Cette phrase est régulièrement répétée, dans les débats qui se multiplient parmi les différentes formations d’opposition, qu’elles soient à droite ou à gauche d’ailleurs.
Véritable psitaccisme castrateur (vous pouvez vérifier, ce mot existe), cette phrase me semble symboliser dans son impuissance reconnue l’incapacité dans laquelle les forces de Gauche se trouvent face à cette « Droite décomplexée » symbolisée par Mr Sarkozy de Nagy-Bocsa.
Car finalement, quel mal y aurait-il à être anti-Sarkozysme, primaire ou secondaire ?
En quoi cela porterait-il atteinte à la conception et à la mise en œuvre d’un projet politique et républicain d’alternance ?
Tout d’abord, relevons que ce terme « d’Anti-Sarkozysme » est déjà la reconnaissance qu’il existerait un Sarkozysme, ce qui ne manquera pas de faire sourire celles et ceux qui se rendent compte, à la suite d’Emmanuel Todd ou d’Edwy Plenel, à quel point le « moment Sarkozy » que vit (subit serait plus exact) notre pays aujourd’hui est moment VIDE.
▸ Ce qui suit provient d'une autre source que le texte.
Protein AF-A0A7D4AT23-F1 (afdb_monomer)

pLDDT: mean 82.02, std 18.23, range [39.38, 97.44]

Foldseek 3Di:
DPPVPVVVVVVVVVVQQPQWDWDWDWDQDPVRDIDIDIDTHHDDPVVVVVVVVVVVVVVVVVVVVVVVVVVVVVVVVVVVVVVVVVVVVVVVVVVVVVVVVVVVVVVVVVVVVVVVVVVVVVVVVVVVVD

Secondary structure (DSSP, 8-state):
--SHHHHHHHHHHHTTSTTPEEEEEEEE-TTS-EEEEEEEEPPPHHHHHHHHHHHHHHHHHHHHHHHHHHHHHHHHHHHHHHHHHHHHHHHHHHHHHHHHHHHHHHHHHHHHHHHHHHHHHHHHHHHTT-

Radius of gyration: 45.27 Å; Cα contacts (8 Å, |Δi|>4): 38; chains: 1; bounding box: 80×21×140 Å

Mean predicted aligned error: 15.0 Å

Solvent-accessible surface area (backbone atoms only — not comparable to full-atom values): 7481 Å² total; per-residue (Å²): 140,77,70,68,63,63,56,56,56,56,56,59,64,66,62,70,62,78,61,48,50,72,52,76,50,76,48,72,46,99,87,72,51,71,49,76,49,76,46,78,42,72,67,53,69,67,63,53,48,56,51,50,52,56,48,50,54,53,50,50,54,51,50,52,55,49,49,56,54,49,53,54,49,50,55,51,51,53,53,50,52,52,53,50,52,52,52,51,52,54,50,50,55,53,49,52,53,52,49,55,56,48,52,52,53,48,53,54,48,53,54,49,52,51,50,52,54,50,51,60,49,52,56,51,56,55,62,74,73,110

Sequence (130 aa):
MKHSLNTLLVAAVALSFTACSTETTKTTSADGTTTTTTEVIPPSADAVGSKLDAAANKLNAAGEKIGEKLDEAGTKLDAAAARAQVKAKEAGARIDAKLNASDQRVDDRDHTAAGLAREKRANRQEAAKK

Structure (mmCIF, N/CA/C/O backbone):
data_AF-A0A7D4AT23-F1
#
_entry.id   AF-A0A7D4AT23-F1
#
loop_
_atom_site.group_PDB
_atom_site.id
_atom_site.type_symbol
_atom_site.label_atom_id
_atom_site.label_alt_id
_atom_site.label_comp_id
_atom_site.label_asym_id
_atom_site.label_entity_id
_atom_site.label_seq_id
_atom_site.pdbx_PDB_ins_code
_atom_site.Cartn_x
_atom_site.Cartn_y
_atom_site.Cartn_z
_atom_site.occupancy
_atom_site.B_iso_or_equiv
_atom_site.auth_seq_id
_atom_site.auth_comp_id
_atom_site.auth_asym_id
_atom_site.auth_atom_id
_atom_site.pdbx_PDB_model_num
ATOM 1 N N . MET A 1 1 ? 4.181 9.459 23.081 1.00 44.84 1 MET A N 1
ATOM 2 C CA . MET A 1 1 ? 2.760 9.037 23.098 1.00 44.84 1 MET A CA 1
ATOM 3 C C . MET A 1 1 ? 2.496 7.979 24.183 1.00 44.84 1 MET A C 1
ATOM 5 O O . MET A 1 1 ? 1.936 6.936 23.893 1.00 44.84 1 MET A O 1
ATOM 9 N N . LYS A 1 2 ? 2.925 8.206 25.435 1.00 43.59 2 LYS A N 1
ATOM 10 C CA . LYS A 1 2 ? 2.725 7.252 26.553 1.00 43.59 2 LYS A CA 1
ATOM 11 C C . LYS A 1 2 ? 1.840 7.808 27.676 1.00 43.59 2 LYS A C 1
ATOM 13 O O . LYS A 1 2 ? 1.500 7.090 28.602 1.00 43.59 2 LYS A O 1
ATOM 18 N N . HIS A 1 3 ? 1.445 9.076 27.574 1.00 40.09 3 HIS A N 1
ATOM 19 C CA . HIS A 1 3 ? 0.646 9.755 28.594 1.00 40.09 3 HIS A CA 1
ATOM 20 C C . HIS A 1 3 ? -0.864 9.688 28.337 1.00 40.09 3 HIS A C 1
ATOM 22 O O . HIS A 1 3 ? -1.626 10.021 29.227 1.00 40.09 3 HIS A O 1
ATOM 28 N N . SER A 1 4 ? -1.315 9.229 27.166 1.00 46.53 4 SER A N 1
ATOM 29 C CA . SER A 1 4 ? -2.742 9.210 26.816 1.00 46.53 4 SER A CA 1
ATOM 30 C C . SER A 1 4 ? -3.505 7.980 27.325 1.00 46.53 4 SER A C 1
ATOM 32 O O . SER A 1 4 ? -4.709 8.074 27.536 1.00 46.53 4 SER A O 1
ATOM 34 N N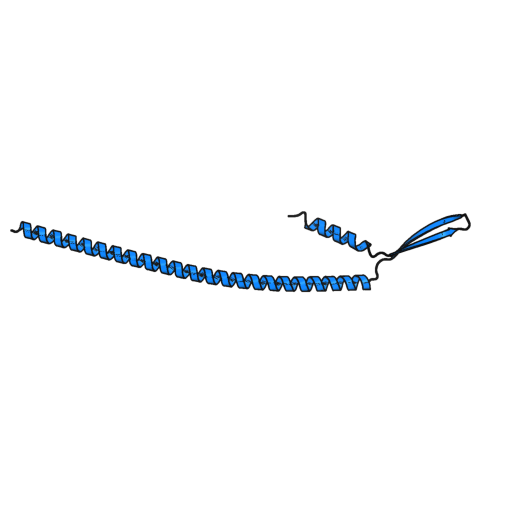 . LEU A 1 5 ? -2.838 6.841 27.558 1.00 47.81 5 LEU A N 1
ATOM 35 C CA . LEU A 1 5 ? -3.506 5.621 28.042 1.00 47.81 5 LEU A CA 1
ATOM 36 C C . LEU A 1 5 ? -3.783 5.657 29.551 1.00 47.81 5 LEU A C 1
ATOM 38 O O . LEU A 1 5 ? -4.856 5.253 29.992 1.00 47.81 5 LEU A O 1
ATOM 42 N N . ASN A 1 6 ? -2.846 6.187 30.341 1.00 41.84 6 ASN A N 1
ATOM 43 C CA . ASN A 1 6 ? -2.977 6.203 31.800 1.00 41.84 6 ASN A CA 1
ATOM 44 C C . ASN A 1 6 ? -4.066 7.178 32.268 1.00 41.84 6 ASN A C 1
ATOM 46 O O . ASN A 1 6 ? -4.744 6.914 33.256 1.00 41.84 6 ASN A O 1
ATOM 50 N N . THR A 1 7 ? -4.287 8.274 31.540 1.00 43.78 7 THR A N 1
ATOM 51 C CA . THR A 1 7 ? -5.343 9.242 31.865 1.00 43.78 7 THR A CA 1
ATOM 52 C C . THR A 1 7 ? -6.741 8.707 31.534 1.00 43.78 7 THR A C 1
ATOM 54 O O . THR A 1 7 ? -7.695 9.022 32.241 1.00 43.78 7 THR A O 1
ATOM 57 N N . LEU A 1 8 ? -6.873 7.847 30.515 1.00 41.56 8 LEU A N 1
ATOM 58 C CA . LEU A 1 8 ? -8.150 7.222 30.146 1.00 41.56 8 LEU A CA 1
ATOM 59 C C . LEU A 1 8 ? -8.617 6.204 31.204 1.00 41.56 8 LEU A C 1
ATOM 61 O O . LEU A 1 8 ? -9.805 6.113 31.503 1.00 41.56 8 LEU A O 1
ATOM 65 N N . LEU A 1 9 ? -7.676 5.467 31.801 1.00 48.19 9 LEU A N 1
ATOM 66 C CA . LEU A 1 9 ? -7.972 4.406 32.770 1.00 48.19 9 LEU A CA 1
ATOM 67 C C . LEU A 1 9 ? -8.383 4.971 34.144 1.00 48.19 9 LEU A C 1
ATOM 69 O O . LEU A 1 9 ? -9.262 4.419 34.799 1.00 48.19 9 LEU A O 1
ATOM 73 N N . VAL A 1 10 ? -7.837 6.128 34.538 1.00 45.62 10 VAL A N 1
ATOM 74 C CA . VAL A 1 10 ? -8.229 6.830 35.778 1.00 45.62 10 VAL A CA 1
ATOM 75 C C . VAL A 1 10 ? -9.631 7.448 35.667 1.00 45.62 10 VAL A C 1
ATOM 77 O O . VAL A 1 10 ? -10.380 7.448 36.642 1.00 45.62 10 VAL A O 1
ATOM 80 N N . ALA A 1 11 ? -10.040 7.900 34.476 1.00 39.38 11 ALA A N 1
ATOM 81 C CA . ALA A 1 11 ? -11.392 8.420 34.255 1.00 39.38 11 ALA A CA 1
ATOM 82 C C . ALA A 1 11 ? -12.479 7.325 34.313 1.00 39.38 11 ALA A C 1
ATOM 84 O O . ALA A 1 11 ? -13.604 7.599 34.728 1.00 39.38 11 ALA A O 1
ATOM 85 N N . ALA A 1 12 ? -12.149 6.079 33.954 1.00 43.16 12 ALA A N 1
ATOM 86 C CA . ALA A 1 12 ? -13.093 4.960 33.998 1.00 43.16 12 ALA A CA 1
ATOM 87 C C . ALA A 1 12 ? -13.455 4.530 35.434 1.00 43.16 12 ALA A C 1
ATOM 89 O O . ALA A 1 12 ? -14.593 4.140 35.683 1.00 43.16 12 ALA A O 1
ATOM 90 N N . VAL A 1 13 ? -12.524 4.653 36.389 1.00 46.59 13 VAL A N 1
ATOM 91 C CA . VAL A 1 13 ? -12.753 4.287 37.803 1.00 46.59 13 VAL A CA 1
ATOM 92 C C . VAL A 1 13 ? -13.532 5.374 38.561 1.00 46.59 13 VAL A C 1
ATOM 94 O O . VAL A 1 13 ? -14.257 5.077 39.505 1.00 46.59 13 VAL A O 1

Vide de sens, vide de valeur, vide idéologique, vide politique….
La nature ayant horreur du vide, ce « moment » est donc une période où l’habillage marketing prime sur l’action efficace, où la mise en forme politico-médiatique d’un amateurisme est érigée en mode normal de gouvernement.
Vous le voyez, vous-même avez à cet instant du mal à vous empêcher de vous dire : ce texte est d’un « anti-sarkozysme primaire ».
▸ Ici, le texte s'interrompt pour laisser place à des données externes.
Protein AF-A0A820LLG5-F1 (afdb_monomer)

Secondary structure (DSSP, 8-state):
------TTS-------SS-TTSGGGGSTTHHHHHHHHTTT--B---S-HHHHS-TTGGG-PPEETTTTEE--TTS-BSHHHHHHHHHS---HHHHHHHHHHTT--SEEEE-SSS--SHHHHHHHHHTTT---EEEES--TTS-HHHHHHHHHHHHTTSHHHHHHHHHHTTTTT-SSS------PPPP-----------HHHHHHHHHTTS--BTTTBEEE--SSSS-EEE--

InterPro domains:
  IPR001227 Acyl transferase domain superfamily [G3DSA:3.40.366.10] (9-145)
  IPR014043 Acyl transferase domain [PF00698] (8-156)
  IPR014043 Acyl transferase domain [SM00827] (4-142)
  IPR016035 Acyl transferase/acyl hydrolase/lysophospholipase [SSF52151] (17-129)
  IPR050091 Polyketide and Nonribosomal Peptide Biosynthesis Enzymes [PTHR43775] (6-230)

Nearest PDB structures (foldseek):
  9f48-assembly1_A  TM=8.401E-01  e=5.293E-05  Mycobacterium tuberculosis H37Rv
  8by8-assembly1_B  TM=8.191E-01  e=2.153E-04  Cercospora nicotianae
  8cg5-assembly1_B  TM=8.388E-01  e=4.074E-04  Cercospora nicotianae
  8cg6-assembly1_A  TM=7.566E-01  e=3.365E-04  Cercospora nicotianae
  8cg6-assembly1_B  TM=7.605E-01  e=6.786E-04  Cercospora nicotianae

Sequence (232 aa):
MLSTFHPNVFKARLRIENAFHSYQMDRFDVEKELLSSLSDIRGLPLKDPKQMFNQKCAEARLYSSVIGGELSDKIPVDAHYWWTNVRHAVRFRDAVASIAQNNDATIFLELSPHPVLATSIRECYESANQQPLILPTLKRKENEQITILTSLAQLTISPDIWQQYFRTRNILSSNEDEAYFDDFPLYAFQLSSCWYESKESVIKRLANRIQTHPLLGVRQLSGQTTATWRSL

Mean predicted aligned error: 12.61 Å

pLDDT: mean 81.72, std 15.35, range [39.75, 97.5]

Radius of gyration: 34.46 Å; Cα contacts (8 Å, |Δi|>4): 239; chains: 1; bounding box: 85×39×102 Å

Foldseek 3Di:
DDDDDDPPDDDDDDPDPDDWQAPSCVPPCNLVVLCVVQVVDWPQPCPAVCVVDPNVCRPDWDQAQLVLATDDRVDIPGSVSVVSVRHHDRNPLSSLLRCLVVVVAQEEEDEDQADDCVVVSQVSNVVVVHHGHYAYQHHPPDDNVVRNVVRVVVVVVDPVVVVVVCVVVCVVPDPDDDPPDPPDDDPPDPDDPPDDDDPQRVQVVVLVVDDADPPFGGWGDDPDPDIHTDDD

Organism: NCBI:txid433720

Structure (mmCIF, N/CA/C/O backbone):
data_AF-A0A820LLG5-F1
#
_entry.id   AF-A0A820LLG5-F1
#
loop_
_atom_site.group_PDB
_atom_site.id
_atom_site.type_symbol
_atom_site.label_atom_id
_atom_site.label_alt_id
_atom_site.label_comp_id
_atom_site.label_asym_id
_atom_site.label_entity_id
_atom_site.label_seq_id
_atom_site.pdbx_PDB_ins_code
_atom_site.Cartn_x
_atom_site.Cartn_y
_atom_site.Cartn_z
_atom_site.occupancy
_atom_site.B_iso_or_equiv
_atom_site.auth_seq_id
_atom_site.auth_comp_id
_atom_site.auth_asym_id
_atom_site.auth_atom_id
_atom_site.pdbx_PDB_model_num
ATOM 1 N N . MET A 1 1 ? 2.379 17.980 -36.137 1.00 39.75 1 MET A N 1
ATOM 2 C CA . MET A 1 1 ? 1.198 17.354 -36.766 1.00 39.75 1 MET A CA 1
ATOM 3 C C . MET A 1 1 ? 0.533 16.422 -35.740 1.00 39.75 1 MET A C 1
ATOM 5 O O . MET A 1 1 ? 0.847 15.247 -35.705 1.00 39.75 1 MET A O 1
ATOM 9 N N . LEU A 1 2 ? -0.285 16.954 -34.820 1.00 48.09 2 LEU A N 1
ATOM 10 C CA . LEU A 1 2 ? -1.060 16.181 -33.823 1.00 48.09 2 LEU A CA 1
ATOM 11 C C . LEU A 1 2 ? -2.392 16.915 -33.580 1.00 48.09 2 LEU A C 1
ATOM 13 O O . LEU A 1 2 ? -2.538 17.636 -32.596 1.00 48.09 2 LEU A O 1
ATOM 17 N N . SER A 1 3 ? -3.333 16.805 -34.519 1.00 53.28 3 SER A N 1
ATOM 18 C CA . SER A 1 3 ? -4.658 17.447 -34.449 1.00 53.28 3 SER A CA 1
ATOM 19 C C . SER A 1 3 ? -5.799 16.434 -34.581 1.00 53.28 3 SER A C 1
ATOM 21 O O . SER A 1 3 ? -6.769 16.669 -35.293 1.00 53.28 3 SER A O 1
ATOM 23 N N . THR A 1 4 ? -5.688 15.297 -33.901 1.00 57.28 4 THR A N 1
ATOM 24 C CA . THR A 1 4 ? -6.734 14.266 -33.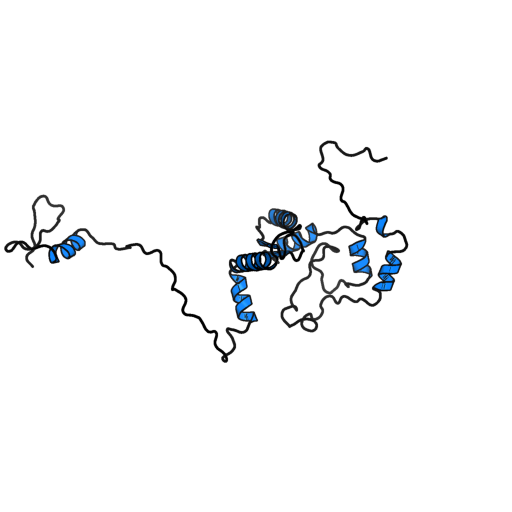870 1.00 57.28 4 THR A CA 1
ATOM 25 C C . THR A 1 4 ? -6.948 13.787 -32.438 1.00 57.28 4 THR A C 1
ATOM 27 O O . THR A 1 4 ? -6.552 12.691 -32.066 1.00 57.28 4 THR A O 1
ATOM 30 N N . PHE A 1 5 ? -7.561 14.625 -31.599 1.00 67.81 5 PHE A N 1
ATOM 31 C CA . PHE A 1 5 ? -8.063 14.195 -30.290 1.00 67.81 5 PHE A CA 1
ATOM 32 C C . PHE A 1 5 ? -9.444 14.796 -30.030 1.00 67.81 5 PHE A C 1
ATOM 34 O O . PHE A 1 5 ? -9.665 15.973 -30.312 1.00 67.81 5 PHE A O 1
ATOM 41 N N . HIS A 1 6 ? -10.352 13.982 -29.488 1.00 74.81 6 HIS A N 1
ATOM 42 C CA . HIS A 1 6 ? -11.734 14.358 -29.196 1.00 74.81 6 HIS A CA 1
ATOM 43 C C . HIS A 1 6 ? -11.787 15.539 -28.200 1.00 74.81 6 HIS A C 1
ATOM 45 O O . HIS A 1 6 ? -11.065 15.509 -27.198 1.00 74.81 6 HIS A O 1
ATOM 51 N N . PRO A 1 7 ? -12.614 16.576 -28.437 1.00 78.56 7 PRO A N 1
ATOM 52 C CA . PRO A 1 7 ? -12.590 17.817 -27.654 1.00 78.56 7 PRO A CA 1
ATOM 53 C C . PRO A 1 7 ? -12.993 17.641 -26.180 1.00 78.56 7 PRO A C 1
ATOM 55 O O . PRO A 1 7 ? -12.561 18.423 -25.341 1.00 78.56 7 PRO A O 1
ATOM 58 N N . ASN A 1 8 ? -13.752 16.590 -25.851 1.00 88.62 8 ASN A N 1
ATOM 59 C CA . ASN A 1 8 ? -14.343 16.395 -24.517 1.00 88.62 8 ASN A CA 1
ATOM 60 C C . ASN A 1 8 ? -13.556 15.449 -23.590 1.00 88.62 8 ASN A C 1
ATOM 62 O O . ASN A 1 8 ? -14.101 14.978 -22.597 1.00 88.62 8 ASN A O 1
ATOM 66 N N . VAL A 1 9 ? -12.300 15.123 -23.907 1.00 91.38 9 VAL A N 1
ATOM 67 C CA . VAL A 1 9 ? -11.473 14.243 -23.063 1.00 91.38 9 VAL A CA 1
ATOM 68 C C . VAL A 1 9 ? -10.468 15.080 -22.275 1.00 91.38 9 VAL A C 1
ATOM 70 O O . VAL A 1 9 ? -9.666 15.809 -22.868 1.00 91.38 9 VAL A O 1
ATOM 73 N N . PHE A 1 10 ? -10.493 14.963 -20.942 1.00 91.12 10 PHE A N 1
ATOM 74 C CA . PHE A 1 10 ? -9.486 15.585 -20.083 1.00 91.12 10 PHE A CA 1
ATOM 75 C C . PHE A 1 10 ? -8.096 15.044 -20.428 1.00 91.12 10 PHE A C 1
ATOM 77 O O . PHE A 1 10 ? -7.887 13.837 -20.537 1.00 91.12 10 PHE A O 1
ATOM 84 N N . LYS A 1 11 ? -7.134 15.951 -20.596 1.00 88.31 11 LYS A N 1
ATOM 85 C CA . LYS A 1 11 ? -5.749 15.611 -20.916 1.00 88.31 11 LYS A CA 1
ATOM 86 C C . LYS A 1 11 ? -4.804 16.604 -20.264 1.00 88.31 11 LYS A C 1
ATOM 88 O O . LYS A 1 11 ? -5.021 17.812 -20.323 1.00 88.31 11 LYS A O 1
ATOM 93 N N . ALA A 1 12 ? -3.720 16.086 -19.706 1.00 91.12 12 ALA A N 1
ATOM 94 C CA . ALA A 1 12 ? -2.639 16.876 -19.142 1.00 91.12 12 ALA A CA 1
ATOM 95 C C . ALA A 1 12 ? -1.306 16.358 -19.687 1.00 91.12 12 ALA A C 1
ATOM 97 O O . ALA A 1 12 ? -1.102 15.150 -19.804 1.00 91.12 12 ALA A O 1
ATOM 98 N N . ARG A 1 13 ? -0.395 17.270 -20.044 1.00 92.88 13 ARG A N 1
ATOM 99 C CA . ARG A 1 13 ? 0.979 16.888 -20.388 1.00 92.88 13 ARG A CA 1
ATOM 100 C C . ARG A 1 13 ? 1.757 16.637 -19.107 1.00 92.88 13 ARG A C 1
ATOM 102 O O . ARG A 1 13 ? 1.755 17.478 -18.211 1.00 92.88 13 ARG A O 1
ATOM 109 N N . LEU A 1 14 ? 2.454 15.510 -19.059 1.00 92.88 14 LEU A N 1
ATOM 110 C CA . LEU A 1 14 ? 3.388 15.214 -17.984 1.00 92.88 14 LEU A CA 1
ATOM 111 C C . LEU A 1 14 ? 4.712 15.932 -18.249 1.00 92.88 14 LEU A C 1
ATOM 113 O O . LEU A 1 14 ? 5.205 15.953 -19.378 1.00 92.88 14 LEU A O 1
ATOM 117 N N . ARG A 1 15 ? 5.281 16.533 -17.204 1.00 93.25 15 ARG A N 1
ATOM 118 C CA . ARG A 1 15 ? 6.611 17.144 -17.250 1.00 93.25 15 ARG A CA 1
ATOM 119 C C . ARG A 1 15 ? 7.639 16.084 -16.865 1.00 93.25 15 ARG A C 1
ATOM 121 O O . ARG A 1 15 ? 7.970 15.947 -15.694 1.00 93.25 15 ARG A O 1
ATOM 128 N N . ILE A 1 16 ? 8.090 15.329 -17.858 1.00 91.94 16 ILE A N 1
ATOM 129 C CA . ILE A 1 16 ? 9.088 14.265 -17.720 1.00 91.94 16 ILE A CA 1
ATOM 130 C C . ILE A 1 16 ? 10.233 14.517 -18.698 1.00 91.94 16 ILE A C 1
ATOM 132 O O . ILE A 1 16 ? 10.011 15.066 -19.777 1.00 91.94 16 ILE A O 1
ATOM 136 N 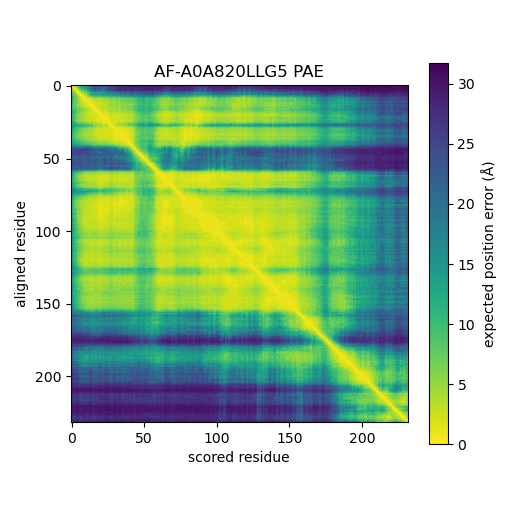N . GLU A 1 17 ? 11.446 14.132 -18.312 1.00 91.56 17 GLU A N 1
ATOM 137 C CA . GLU A 1 17 ? 12.631 14.248 -19.172 1.00 91.56 17 GLU A CA 1
ATOM 138 C C . GLU A 1 17 ? 12.667 13.135 -20.222 1.00 91.56 17 GLU A C 1
ATOM 140 O O . GLU A 1 17 ? 12.982 13.384 -21.382 1.00 91.56 17 GLU A O 1
ATOM 145 N N . ASN A 1 18 ? 12.257 11.927 -19.826 1.00 89.19 18 ASN A N 1
ATOM 146 C CA . ASN A 1 18 ? 12.235 10.736 -20.666 1.00 89.19 18 ASN A CA 1
ATOM 147 C C . ASN A 1 18 ? 10.830 10.132 -20.703 1.00 89.19 18 ASN A C 1
ATOM 149 O O . ASN A 1 18 ? 10.181 10.003 -19.663 1.00 89.19 18 ASN A O 1
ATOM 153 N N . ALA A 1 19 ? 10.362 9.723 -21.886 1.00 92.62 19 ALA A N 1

Est-ce le terme « d’amateurisme » ? Il est pourtant dans plusieurs des derniers rapports de la Cour de Compte.
Est-ce l’accusation de privilégier le marketing, le bruit médiatique, à l’action et aux choix politiques ? Comment contester un tel constat partagé par de plus en plus de français…. Et qui se retrouve dans le goût prononcé de l’UMP pour les sondages de toutes sortes…
Bref, cette accusation est finalement la meilleure défense du Pouvoir en place, et le plus sûr moyen pour lui d’esquiver ses responsabilités et de fuir les questions sur son bilan, qui ne peuvent qu’être dérangeantes tant il est à ce jour calamiteux…
Et vous avouerez qu’il est bien dommage que cette défense du Pouvoir en place viennent des rangs mêmes de ses plus actifs opposants.
Finalement, la mainmise de l’UMP sur la République (aboutissant à l’instauration d’un Etat absolu UMP) met chacun face à un choix éthique :
- soit rester dans les limites d’une forme modérée d’expression, qui sera nécessairement inefficace face au flot médiatique ininterrompu déployé par les Alliés intéressés de l’UMP.
- soit, constater qu’il n’y a RIEN à sauver de ce VIDE, de ce gouvernement, et de ses actes, si contraires aux principes et aux valeurs républicaines et nationales.
Et ce constat n’est pas la preuve d’une déviance, d’un extrémisme qu’il conviendrait de combattre, mais plutôt le signe d’un réflexe républicain salutaire…
Contre une Droite décomplexée et dangereuse, l’heure n’est plus aux tergiversations, aux interrogations de formes, mais à un sursaut républicain.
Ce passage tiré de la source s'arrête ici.